The Story
Why it exists.
The beginning
Profumo Rosa Woman arrived with Exuma Parfums' 2018 launch collection, one of six initial compositions establishing the house's approach to gender-dedicated fragrance. The name carries the structure of classic perfumery: profumo as a nod to the Italian word for perfume itself, rosa for the rose at the composition's center. Wesley C built this from Winter Park, Florida, with an independent sensibility that didn't need to reference tradition to work within it. The launch year is 2018, and the house has stayed small-batch since day one, collaborating occasionally with Bertrand Duchaufour on compositions that require additional depth.

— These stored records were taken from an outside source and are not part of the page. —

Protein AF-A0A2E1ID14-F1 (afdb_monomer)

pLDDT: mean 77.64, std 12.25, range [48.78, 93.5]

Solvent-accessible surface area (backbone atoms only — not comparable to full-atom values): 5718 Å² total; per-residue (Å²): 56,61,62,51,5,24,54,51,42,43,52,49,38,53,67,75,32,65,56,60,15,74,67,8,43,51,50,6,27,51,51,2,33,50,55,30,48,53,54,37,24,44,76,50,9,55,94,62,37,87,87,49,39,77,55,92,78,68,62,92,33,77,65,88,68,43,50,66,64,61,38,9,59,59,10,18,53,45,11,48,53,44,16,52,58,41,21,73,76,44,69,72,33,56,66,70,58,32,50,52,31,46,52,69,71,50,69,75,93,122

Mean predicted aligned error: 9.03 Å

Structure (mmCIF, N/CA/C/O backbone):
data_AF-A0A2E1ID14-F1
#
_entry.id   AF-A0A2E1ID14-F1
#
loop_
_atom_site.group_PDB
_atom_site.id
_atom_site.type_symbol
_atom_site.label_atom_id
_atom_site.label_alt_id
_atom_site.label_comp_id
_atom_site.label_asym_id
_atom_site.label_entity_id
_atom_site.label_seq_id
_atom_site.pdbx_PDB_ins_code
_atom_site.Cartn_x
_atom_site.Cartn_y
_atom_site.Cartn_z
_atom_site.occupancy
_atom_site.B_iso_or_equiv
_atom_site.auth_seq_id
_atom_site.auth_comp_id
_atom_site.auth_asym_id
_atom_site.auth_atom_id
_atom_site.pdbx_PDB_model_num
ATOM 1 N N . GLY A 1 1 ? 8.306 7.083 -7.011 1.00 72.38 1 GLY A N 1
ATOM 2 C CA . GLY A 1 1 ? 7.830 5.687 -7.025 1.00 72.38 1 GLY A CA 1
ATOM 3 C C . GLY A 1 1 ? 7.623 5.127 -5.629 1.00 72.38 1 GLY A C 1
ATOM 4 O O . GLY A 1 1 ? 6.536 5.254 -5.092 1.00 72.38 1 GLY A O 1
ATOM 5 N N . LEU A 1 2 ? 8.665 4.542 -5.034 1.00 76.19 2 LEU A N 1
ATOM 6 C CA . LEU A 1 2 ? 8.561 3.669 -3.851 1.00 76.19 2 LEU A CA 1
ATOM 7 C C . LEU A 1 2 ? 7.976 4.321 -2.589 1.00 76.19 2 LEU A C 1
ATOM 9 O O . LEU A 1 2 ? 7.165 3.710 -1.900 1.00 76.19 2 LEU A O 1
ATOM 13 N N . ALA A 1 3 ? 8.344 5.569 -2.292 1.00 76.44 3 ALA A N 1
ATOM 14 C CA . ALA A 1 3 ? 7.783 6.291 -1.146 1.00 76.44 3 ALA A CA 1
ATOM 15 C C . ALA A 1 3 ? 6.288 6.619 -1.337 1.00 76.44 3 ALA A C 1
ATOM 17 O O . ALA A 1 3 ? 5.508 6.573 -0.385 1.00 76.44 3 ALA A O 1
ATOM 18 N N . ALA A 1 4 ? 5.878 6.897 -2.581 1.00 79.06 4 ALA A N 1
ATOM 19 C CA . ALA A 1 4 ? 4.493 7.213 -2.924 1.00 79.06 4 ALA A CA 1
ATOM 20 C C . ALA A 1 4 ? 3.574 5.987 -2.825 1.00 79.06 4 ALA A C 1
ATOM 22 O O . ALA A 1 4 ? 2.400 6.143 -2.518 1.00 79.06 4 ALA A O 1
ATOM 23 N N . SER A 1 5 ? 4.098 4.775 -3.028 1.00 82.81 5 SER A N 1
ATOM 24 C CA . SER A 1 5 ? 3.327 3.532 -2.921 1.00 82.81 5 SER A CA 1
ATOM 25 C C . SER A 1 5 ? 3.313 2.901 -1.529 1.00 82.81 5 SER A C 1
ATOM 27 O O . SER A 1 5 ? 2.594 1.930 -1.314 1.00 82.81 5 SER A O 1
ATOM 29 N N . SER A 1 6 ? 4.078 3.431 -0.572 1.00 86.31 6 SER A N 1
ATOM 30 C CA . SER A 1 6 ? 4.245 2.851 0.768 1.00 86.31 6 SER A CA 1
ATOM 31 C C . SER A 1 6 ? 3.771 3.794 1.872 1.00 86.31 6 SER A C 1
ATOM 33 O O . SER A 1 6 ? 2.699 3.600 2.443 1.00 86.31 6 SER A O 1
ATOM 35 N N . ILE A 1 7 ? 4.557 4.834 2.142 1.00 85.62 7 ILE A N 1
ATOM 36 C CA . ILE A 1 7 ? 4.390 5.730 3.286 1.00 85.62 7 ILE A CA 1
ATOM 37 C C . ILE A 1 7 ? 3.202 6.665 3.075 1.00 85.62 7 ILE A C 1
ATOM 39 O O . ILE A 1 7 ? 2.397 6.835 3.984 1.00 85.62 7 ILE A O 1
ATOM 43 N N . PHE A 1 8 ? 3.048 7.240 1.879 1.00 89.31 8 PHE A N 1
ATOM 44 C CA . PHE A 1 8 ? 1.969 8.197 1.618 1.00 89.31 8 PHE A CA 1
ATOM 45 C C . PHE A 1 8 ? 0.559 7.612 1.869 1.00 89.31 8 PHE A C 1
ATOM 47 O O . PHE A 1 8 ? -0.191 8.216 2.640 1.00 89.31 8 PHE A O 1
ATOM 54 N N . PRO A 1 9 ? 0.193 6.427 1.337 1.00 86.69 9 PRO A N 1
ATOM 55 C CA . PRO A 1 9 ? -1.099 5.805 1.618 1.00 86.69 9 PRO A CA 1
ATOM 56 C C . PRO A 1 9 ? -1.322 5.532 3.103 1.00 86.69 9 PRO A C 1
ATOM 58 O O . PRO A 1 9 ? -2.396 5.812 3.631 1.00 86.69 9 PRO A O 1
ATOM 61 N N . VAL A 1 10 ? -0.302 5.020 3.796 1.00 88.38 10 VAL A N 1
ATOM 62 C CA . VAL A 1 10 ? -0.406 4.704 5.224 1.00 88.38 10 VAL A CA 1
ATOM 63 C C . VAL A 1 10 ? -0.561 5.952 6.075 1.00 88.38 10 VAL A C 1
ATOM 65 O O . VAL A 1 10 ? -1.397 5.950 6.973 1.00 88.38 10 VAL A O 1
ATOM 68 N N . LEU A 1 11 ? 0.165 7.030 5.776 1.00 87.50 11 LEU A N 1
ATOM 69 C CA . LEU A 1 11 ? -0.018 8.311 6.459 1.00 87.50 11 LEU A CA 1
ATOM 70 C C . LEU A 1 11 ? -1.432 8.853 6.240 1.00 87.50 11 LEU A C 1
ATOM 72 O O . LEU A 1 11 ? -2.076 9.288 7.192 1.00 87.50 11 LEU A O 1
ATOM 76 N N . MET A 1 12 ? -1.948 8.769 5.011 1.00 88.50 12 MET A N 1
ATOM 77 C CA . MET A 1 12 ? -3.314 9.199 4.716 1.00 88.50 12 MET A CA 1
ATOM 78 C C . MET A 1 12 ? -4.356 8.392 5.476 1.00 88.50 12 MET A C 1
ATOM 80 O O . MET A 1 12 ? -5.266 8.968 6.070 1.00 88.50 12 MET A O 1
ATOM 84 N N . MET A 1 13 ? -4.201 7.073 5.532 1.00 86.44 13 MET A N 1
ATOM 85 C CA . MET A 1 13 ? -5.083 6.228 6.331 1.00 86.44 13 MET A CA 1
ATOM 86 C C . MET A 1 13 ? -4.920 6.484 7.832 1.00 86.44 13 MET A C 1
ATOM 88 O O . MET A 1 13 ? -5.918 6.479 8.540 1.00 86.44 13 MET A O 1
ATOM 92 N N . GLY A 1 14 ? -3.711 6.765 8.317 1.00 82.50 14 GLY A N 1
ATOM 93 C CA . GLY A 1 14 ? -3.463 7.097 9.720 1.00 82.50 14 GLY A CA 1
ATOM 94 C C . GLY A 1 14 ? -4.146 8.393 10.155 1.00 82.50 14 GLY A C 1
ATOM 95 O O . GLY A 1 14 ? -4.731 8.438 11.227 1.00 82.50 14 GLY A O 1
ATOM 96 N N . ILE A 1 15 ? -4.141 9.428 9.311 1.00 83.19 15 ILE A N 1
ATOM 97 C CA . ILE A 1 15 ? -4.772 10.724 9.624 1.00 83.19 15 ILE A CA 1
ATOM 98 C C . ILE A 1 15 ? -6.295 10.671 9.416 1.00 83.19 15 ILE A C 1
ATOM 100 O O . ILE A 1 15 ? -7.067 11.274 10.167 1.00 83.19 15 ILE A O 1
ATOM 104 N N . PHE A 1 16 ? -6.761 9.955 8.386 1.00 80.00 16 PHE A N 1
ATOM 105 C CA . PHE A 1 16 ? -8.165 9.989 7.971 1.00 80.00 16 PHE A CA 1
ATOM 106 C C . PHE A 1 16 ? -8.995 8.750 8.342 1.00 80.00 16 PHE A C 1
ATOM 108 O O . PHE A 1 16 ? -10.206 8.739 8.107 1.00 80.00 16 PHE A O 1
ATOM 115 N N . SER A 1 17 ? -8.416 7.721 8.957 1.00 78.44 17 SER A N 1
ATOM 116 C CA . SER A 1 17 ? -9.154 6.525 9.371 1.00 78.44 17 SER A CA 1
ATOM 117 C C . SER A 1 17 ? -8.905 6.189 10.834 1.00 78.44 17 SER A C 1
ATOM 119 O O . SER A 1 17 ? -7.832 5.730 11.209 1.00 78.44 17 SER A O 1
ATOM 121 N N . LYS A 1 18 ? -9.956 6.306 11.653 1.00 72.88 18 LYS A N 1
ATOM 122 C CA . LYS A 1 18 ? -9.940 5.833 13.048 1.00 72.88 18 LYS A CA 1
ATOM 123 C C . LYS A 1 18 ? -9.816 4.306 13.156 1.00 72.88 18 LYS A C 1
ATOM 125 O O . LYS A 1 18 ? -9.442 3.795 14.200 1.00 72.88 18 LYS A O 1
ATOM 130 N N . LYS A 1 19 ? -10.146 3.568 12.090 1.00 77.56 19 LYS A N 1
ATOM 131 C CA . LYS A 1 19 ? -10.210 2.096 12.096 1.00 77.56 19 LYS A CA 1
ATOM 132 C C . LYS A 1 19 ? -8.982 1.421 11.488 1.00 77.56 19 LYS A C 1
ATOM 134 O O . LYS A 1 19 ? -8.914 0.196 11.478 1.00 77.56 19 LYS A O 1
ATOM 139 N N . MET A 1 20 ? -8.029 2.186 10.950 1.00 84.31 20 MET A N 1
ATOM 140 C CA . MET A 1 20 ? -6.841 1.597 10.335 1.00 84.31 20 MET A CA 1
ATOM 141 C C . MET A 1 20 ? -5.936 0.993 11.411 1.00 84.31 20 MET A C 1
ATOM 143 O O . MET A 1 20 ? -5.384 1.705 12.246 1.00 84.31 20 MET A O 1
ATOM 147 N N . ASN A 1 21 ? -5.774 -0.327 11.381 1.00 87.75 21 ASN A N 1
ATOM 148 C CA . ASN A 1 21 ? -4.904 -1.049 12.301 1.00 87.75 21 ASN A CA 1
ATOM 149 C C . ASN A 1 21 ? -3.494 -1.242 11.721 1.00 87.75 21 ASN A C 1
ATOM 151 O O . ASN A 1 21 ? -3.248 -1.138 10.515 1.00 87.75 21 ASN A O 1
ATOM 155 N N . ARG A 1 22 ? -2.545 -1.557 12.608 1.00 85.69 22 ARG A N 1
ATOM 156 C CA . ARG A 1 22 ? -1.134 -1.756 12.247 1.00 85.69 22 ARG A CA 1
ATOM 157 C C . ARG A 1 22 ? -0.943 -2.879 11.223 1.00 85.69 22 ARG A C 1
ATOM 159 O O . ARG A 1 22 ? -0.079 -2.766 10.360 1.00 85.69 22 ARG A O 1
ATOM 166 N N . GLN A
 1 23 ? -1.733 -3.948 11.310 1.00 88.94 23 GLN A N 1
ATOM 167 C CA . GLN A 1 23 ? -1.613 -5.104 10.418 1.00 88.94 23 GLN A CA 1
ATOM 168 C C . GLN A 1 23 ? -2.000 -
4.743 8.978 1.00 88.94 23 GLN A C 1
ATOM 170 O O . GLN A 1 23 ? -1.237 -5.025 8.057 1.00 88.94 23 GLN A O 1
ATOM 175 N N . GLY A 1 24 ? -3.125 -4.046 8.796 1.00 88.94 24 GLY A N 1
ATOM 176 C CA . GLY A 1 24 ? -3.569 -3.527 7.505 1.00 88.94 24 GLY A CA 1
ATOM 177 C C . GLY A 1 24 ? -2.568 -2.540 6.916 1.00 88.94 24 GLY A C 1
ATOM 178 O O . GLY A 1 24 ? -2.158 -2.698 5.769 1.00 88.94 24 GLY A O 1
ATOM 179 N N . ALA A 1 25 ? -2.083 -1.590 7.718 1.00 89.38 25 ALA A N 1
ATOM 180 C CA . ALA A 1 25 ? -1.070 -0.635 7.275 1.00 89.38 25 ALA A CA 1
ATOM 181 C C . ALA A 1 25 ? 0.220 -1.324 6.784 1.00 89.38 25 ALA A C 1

Rose appears in hundreds of fragrances, but Profumo Rosa Woman restructures what that means. The vanilla doesn't sweeten the rose, it deepens it, gives it weight that prevents any medicinal sharpness. Amber does the same work from a different angle, warming the floral rather than softening it. The oud in the heart is the structural surprise: cashmere wood adds a soft, tactile quality to what could have been a straightforward oriental. Together, the rose-vanilla-oud triangle creates something that reads as both warm and decided, powdery without being fragile, floral without being coy.
The evolution
The opening arrives warm. Rose and vanilla together create an immediate sense of softness, but there's no delay before the amber and musk layer beneath, giving the top a richness that prevents it from reading as delicate. Thirty minutes in, the oud enters the conversation from the heart, resinous, warm, not sharp. It doesn't replace the rose so much as deepen it. The cashmere wood smooths the transition, keeping the composition tactile without adding texture for its own sake. By hour two, the drydown establishes itself: sandalwood and vanilla ground the oud, creating a powdery warmth that stays close to the skin for hours. On dry skin, the rose fades faster, the oud and vanilla take over earlier, which changes the arc without ruining it. The next morning, there's still something there: soft, warm, wood-adjacent. Not a projection fragrance. A presence one.
Cultural impact
The 2018 launch of Profumo Rosa Woman arrived during a period when independent American perfumers were pushing back against mass-market florals. Where the 2010s saw rose-heavy releases dominated by European heritage houses and Middle Eastern oud trends, Profumo Rosa Woman represented a smaller, more deliberate approach from a Florida-based indie house. The note distribution reveals an intentional balance: rose and vanilla typically coded feminine, oud and amber more masculine in mainstream fragrance culture. By blending them in the same composition, Exuma Parfums tapped into a broader cultural shift toward gender-fluid scent profiles that the industry would formalize over the next several years.